I have a scenario in which we are connecting apache spark with sql server load data of tables into spark and generate aparquet file from it.
Here is a snippet of my code:
val database = "testdb"
val jdbcDF = (spark.read.format("jdbc")
.option("url", "jdbc:sqlserver://DESKTOP-694SPLH:1433;integratedSecurity=true;databaseName=" database)
.option("dbtable", "employee")
.option("driver", "com.microsoft.sqlserver.jdbc.SQLServerDriver")
.load())
jdbcDF.write.parquet("/tmp/output/people.parquet")
It is working fine in spark shell, but I want to automate this in Windows PowerShell, or a Windows Command Script, (batch file), so that it becomes part of a SQL Server job.
I would appreciate any suggestions, or leads.
CodePudding user response:
Have been able to do it myself i will list down the steps anyone can get help from it.

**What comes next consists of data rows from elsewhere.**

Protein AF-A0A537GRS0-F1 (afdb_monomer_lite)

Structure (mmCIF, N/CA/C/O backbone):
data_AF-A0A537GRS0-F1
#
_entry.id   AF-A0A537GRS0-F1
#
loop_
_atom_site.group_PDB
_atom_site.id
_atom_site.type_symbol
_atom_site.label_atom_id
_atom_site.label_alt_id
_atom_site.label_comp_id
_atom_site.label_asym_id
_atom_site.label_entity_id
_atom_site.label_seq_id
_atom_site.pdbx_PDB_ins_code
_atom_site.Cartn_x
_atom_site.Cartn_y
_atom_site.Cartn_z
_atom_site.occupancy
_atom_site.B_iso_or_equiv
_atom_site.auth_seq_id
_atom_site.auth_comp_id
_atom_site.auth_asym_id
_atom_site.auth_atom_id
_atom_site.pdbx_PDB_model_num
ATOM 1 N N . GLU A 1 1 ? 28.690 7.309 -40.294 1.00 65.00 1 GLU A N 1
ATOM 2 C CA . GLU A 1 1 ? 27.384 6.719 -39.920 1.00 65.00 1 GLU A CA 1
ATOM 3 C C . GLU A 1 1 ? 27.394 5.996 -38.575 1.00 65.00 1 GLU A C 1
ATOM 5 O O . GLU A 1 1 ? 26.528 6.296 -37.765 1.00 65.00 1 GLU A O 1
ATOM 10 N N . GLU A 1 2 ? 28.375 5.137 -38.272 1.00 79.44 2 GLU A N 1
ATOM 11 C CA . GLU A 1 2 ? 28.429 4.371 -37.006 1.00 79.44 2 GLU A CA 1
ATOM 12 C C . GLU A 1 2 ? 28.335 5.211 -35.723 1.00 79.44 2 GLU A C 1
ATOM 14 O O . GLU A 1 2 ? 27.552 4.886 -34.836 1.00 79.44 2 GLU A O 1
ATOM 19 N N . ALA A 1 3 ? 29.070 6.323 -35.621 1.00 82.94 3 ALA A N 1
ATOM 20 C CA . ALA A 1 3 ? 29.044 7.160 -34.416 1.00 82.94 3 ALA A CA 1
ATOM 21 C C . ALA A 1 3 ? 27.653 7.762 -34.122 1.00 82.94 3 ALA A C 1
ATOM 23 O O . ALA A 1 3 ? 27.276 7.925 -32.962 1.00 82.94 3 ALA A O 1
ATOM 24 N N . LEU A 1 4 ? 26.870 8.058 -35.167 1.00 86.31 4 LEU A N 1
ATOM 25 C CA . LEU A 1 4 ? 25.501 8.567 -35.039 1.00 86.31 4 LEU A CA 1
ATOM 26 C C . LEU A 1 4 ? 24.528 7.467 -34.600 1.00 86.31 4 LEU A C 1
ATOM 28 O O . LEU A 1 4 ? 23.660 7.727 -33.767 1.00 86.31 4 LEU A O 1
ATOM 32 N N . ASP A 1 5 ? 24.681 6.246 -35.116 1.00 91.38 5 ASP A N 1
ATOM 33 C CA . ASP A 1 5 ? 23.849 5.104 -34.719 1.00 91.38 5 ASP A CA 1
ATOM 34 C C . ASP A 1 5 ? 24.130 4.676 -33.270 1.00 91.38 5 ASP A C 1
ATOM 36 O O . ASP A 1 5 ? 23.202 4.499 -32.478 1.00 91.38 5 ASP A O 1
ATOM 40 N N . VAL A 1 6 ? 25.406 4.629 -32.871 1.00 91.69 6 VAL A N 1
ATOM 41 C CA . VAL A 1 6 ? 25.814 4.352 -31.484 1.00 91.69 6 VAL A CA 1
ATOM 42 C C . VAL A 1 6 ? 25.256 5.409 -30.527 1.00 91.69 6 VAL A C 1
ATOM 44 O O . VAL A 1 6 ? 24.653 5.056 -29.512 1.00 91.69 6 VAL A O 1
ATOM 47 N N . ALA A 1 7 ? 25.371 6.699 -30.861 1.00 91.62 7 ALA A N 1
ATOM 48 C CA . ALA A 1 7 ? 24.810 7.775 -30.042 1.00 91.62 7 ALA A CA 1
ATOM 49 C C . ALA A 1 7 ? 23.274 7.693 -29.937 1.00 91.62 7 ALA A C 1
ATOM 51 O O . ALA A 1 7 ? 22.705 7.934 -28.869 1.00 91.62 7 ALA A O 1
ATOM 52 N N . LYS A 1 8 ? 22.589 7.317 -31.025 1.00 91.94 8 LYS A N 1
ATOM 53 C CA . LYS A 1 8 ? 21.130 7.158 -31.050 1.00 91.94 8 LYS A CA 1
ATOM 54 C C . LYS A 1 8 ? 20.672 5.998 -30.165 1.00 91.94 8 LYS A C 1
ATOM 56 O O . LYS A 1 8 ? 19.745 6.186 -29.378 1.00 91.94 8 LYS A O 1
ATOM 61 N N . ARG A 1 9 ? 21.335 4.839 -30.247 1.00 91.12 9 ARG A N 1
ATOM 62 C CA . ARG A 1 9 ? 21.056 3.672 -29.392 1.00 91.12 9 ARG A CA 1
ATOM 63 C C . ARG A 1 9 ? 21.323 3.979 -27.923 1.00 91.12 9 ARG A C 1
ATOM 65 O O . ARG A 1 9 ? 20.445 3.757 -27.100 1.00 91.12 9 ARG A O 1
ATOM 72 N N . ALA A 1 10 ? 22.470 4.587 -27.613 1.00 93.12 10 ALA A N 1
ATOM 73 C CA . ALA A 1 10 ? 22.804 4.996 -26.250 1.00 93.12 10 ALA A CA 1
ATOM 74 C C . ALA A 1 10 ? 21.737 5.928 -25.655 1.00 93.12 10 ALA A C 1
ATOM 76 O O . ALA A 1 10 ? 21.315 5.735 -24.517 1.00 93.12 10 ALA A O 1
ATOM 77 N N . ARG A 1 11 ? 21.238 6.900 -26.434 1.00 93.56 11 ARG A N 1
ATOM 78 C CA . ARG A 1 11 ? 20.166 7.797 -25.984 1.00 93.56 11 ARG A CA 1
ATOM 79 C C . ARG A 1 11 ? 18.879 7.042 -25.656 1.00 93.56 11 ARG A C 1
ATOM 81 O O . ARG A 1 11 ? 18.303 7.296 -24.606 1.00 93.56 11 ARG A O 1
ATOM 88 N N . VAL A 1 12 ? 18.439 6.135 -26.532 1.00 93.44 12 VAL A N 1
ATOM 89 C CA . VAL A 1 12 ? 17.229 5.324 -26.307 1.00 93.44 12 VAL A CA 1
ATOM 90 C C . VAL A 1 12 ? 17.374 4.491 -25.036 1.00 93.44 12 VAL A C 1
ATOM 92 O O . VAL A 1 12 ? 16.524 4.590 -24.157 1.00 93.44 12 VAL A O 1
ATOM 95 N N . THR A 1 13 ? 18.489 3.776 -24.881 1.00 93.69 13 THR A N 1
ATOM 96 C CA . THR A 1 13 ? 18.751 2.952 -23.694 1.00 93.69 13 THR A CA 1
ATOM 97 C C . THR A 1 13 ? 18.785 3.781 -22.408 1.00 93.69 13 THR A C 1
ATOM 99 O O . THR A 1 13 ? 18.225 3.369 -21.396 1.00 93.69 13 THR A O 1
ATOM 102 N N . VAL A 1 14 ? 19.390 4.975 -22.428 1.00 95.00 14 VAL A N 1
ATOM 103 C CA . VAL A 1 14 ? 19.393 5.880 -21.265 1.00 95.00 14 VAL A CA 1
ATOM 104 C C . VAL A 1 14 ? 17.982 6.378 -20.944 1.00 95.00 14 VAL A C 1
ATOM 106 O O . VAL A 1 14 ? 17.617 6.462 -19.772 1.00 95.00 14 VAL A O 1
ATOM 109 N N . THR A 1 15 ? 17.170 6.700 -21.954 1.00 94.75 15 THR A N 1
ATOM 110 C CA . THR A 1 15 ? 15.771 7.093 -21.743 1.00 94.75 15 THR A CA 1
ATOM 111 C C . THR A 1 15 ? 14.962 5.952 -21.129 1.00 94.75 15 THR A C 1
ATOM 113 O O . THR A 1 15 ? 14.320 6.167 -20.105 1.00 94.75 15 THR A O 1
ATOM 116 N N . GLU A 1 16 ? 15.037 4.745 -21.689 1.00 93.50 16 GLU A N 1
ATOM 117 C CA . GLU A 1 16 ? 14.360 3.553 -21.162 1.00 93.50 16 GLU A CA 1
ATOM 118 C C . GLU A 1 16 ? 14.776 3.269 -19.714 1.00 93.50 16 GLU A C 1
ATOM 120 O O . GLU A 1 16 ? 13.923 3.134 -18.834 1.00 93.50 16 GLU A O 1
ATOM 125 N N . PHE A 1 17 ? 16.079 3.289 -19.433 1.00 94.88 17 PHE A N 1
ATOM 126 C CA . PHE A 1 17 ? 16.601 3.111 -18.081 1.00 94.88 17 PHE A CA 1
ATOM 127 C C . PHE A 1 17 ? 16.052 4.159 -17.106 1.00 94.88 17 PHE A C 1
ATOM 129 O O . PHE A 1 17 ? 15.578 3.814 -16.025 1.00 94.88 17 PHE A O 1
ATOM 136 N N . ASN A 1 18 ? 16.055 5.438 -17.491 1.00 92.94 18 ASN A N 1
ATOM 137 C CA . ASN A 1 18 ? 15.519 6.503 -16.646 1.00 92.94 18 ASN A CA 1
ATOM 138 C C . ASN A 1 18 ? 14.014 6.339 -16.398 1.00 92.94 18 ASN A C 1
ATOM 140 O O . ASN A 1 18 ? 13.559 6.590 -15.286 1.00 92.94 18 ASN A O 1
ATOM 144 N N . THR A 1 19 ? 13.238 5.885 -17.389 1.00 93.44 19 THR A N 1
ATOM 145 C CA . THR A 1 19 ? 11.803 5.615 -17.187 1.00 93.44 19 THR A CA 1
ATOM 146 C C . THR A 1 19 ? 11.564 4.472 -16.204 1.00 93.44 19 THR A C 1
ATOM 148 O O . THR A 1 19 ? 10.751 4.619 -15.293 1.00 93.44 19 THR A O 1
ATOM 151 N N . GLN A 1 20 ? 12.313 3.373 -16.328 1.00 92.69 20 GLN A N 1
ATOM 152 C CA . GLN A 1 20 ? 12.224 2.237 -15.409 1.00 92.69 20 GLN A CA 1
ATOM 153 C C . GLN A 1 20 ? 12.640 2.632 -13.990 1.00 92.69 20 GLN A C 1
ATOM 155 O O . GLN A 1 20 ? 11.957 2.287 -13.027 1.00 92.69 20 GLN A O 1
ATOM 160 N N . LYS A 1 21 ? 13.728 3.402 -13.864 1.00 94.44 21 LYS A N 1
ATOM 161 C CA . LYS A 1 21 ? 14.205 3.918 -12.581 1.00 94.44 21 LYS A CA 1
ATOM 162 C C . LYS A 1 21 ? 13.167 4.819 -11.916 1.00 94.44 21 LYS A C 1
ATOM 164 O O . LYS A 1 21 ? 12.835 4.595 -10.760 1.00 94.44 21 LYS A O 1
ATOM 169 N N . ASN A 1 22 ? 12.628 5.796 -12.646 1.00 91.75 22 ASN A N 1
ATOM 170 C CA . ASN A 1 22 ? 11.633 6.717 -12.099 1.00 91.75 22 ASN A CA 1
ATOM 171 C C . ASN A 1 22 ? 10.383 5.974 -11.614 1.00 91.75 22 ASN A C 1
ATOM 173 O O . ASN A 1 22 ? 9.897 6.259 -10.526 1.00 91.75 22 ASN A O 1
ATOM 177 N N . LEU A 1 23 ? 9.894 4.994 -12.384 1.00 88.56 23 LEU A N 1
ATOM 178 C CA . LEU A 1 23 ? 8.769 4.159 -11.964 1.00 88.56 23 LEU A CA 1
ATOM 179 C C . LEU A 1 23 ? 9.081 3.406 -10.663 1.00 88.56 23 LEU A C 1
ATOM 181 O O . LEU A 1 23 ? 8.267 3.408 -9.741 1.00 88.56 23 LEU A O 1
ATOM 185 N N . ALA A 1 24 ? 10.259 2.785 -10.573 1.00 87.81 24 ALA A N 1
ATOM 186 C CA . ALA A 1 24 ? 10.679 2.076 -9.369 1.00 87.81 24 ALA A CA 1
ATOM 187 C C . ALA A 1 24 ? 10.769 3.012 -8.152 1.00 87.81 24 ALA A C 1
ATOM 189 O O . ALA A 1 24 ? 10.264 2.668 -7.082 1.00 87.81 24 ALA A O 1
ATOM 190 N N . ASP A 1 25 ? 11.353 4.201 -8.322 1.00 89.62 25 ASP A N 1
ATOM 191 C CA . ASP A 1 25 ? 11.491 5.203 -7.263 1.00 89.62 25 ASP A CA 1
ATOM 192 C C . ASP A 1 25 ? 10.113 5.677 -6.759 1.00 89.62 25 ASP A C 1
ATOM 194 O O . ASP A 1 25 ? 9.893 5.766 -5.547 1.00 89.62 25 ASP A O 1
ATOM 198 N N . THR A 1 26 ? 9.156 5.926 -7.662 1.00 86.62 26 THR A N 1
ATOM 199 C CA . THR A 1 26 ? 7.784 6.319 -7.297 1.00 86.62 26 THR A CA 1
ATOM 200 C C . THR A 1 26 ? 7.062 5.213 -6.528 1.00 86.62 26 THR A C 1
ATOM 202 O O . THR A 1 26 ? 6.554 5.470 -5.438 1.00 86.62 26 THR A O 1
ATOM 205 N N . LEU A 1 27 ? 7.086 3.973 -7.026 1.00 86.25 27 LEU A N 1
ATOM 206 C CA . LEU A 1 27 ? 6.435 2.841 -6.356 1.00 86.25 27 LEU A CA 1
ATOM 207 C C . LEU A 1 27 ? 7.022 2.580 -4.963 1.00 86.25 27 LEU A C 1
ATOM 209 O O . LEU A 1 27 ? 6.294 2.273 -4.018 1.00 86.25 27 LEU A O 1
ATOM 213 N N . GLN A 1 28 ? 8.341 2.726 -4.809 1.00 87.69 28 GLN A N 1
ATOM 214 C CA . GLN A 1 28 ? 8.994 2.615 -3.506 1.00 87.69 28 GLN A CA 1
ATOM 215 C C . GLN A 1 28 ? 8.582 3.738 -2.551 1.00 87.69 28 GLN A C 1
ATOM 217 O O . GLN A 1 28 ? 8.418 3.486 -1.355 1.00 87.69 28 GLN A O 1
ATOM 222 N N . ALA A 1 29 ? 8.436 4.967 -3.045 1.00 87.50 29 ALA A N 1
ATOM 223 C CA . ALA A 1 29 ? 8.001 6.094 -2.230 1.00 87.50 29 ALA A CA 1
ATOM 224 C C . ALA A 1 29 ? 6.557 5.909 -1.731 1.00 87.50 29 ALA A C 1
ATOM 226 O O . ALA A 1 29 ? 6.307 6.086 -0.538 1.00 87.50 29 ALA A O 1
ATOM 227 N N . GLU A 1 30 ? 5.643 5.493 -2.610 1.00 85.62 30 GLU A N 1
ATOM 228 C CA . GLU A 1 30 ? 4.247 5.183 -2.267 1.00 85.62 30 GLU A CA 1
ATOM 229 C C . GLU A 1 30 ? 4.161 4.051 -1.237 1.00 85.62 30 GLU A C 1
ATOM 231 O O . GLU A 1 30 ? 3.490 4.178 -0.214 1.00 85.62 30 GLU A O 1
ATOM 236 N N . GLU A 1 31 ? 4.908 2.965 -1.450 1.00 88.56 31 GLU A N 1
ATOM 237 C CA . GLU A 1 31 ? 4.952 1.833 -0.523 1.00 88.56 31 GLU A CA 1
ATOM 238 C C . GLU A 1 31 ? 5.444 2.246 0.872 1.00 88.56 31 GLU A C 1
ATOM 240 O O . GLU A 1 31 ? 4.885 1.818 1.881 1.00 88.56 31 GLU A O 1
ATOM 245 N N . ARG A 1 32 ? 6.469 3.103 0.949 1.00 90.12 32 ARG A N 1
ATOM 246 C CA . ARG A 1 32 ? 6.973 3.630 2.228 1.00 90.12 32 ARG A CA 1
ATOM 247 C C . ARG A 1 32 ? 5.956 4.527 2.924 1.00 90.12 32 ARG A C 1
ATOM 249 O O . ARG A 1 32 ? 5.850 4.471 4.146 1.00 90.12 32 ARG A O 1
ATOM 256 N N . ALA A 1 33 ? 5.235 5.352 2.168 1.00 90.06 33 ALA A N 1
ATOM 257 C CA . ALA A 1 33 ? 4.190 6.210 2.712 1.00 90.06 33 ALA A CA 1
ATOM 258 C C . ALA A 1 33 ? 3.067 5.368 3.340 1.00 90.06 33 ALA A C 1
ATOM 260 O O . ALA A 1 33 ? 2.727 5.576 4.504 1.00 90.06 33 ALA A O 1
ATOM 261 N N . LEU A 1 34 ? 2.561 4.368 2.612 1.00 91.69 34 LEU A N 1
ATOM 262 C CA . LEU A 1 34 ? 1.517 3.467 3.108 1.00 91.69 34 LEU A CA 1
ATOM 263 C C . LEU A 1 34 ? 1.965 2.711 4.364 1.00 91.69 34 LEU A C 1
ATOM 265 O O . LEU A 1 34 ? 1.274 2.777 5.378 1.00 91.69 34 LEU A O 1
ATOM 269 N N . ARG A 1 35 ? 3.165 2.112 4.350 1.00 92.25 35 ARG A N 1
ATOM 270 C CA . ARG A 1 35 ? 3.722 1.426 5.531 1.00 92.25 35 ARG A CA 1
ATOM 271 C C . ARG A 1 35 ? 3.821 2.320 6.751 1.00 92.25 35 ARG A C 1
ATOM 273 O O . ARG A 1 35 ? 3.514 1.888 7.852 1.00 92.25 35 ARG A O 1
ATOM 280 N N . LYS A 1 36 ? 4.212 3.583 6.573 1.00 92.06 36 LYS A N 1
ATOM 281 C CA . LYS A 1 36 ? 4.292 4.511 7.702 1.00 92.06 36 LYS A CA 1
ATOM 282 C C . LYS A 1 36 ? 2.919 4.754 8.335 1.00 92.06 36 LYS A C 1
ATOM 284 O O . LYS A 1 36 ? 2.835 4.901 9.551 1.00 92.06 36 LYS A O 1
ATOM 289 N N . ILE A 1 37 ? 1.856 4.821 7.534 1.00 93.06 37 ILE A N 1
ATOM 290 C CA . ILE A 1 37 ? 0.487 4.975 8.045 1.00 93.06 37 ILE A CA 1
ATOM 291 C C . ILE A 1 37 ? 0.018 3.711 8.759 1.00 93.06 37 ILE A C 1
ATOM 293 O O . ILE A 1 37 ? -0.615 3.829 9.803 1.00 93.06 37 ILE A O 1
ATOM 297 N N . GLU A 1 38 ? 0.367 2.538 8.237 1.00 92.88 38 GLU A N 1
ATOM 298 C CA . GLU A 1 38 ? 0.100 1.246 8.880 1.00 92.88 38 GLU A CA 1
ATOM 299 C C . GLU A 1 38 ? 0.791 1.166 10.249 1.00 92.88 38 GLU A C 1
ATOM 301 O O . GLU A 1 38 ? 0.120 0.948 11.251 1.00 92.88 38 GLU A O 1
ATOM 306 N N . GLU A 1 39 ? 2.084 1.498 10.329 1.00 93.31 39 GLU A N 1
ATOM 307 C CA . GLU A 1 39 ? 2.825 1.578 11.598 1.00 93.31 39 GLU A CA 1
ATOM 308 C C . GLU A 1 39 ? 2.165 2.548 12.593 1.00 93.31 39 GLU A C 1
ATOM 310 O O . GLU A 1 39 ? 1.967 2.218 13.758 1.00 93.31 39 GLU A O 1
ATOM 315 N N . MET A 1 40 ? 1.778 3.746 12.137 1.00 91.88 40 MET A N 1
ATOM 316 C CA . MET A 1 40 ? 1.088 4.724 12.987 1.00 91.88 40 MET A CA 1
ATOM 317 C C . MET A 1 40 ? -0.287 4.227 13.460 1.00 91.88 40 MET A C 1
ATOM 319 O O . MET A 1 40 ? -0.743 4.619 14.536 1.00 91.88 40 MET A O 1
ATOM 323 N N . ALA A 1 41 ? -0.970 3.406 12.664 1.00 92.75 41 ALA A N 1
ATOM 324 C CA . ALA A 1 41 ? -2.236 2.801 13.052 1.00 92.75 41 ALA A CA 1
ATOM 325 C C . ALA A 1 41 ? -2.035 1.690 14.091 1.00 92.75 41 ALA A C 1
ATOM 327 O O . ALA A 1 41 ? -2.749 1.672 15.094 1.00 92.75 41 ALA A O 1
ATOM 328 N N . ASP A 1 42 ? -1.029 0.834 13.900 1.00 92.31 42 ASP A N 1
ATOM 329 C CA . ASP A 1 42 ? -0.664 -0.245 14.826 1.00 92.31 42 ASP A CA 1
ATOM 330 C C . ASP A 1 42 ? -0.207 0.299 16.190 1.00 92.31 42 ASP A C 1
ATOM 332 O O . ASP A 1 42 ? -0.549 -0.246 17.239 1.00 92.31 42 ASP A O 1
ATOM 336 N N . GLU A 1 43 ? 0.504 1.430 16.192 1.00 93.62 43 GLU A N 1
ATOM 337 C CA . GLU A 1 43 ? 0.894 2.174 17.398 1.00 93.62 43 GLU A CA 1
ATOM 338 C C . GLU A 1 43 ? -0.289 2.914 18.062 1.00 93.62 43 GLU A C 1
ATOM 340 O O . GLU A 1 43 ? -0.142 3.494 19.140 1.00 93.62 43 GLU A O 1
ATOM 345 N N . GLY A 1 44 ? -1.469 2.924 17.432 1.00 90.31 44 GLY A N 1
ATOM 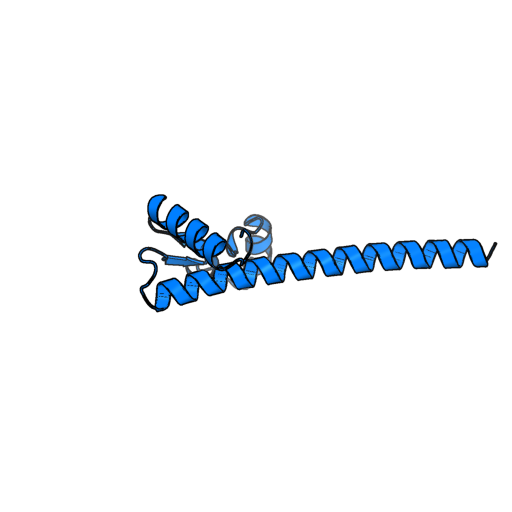346 C CA . GLY A 1 44 ? -2.672 3.600 17.922 1.00 90.31 44 GLY A CA 1
ATOM 347 C C . GLY A 1 44 ? -2.674 5.121 17.734 1.00 90.31 44 GLY A C 1
ATOM 348 O O . GLY A 1 44 ? -3.582 5.795 18.224 1.00 90.31 44 GLY A O 1
ATOM 349 N N . ALA A 1 45 ? -1.697 5.682 17.015 1.00 90.12 45 ALA A N 1
ATOM 350 C CA . ALA A 1 45 ? -1.617 7.114 16.726 1.00 90.12 45 ALA A CA 1
ATOM 351 C C . ALA A 1 45 ? -2.688 7.574 15.718 1.00 90.12 45 ALA A C 1
ATOM 353 O O . ALA A 1 45 ? -3.122 8.728 15.767 1.00 90.12 45 ALA A O 1
ATOM 354 N N . ILE A 1 46 ? -3.133 6.684 14.823 1.00 90.00 46 ILE A N 1
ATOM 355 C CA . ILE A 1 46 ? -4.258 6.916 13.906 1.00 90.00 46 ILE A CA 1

- put your code spark-shell code into into a scala file , program or scala app.
- build the spark scala app using SBT or Maven with Spark dependencies.
- once you are successfully able to compile and run your spark scala app.
- Package or Assemble you Scala app into a jar file , Assembly will make a fat jar file , i used Assembly.
- use spark-submit to call the jar file of your Spark App in a windows batch file this will automate your Spark code.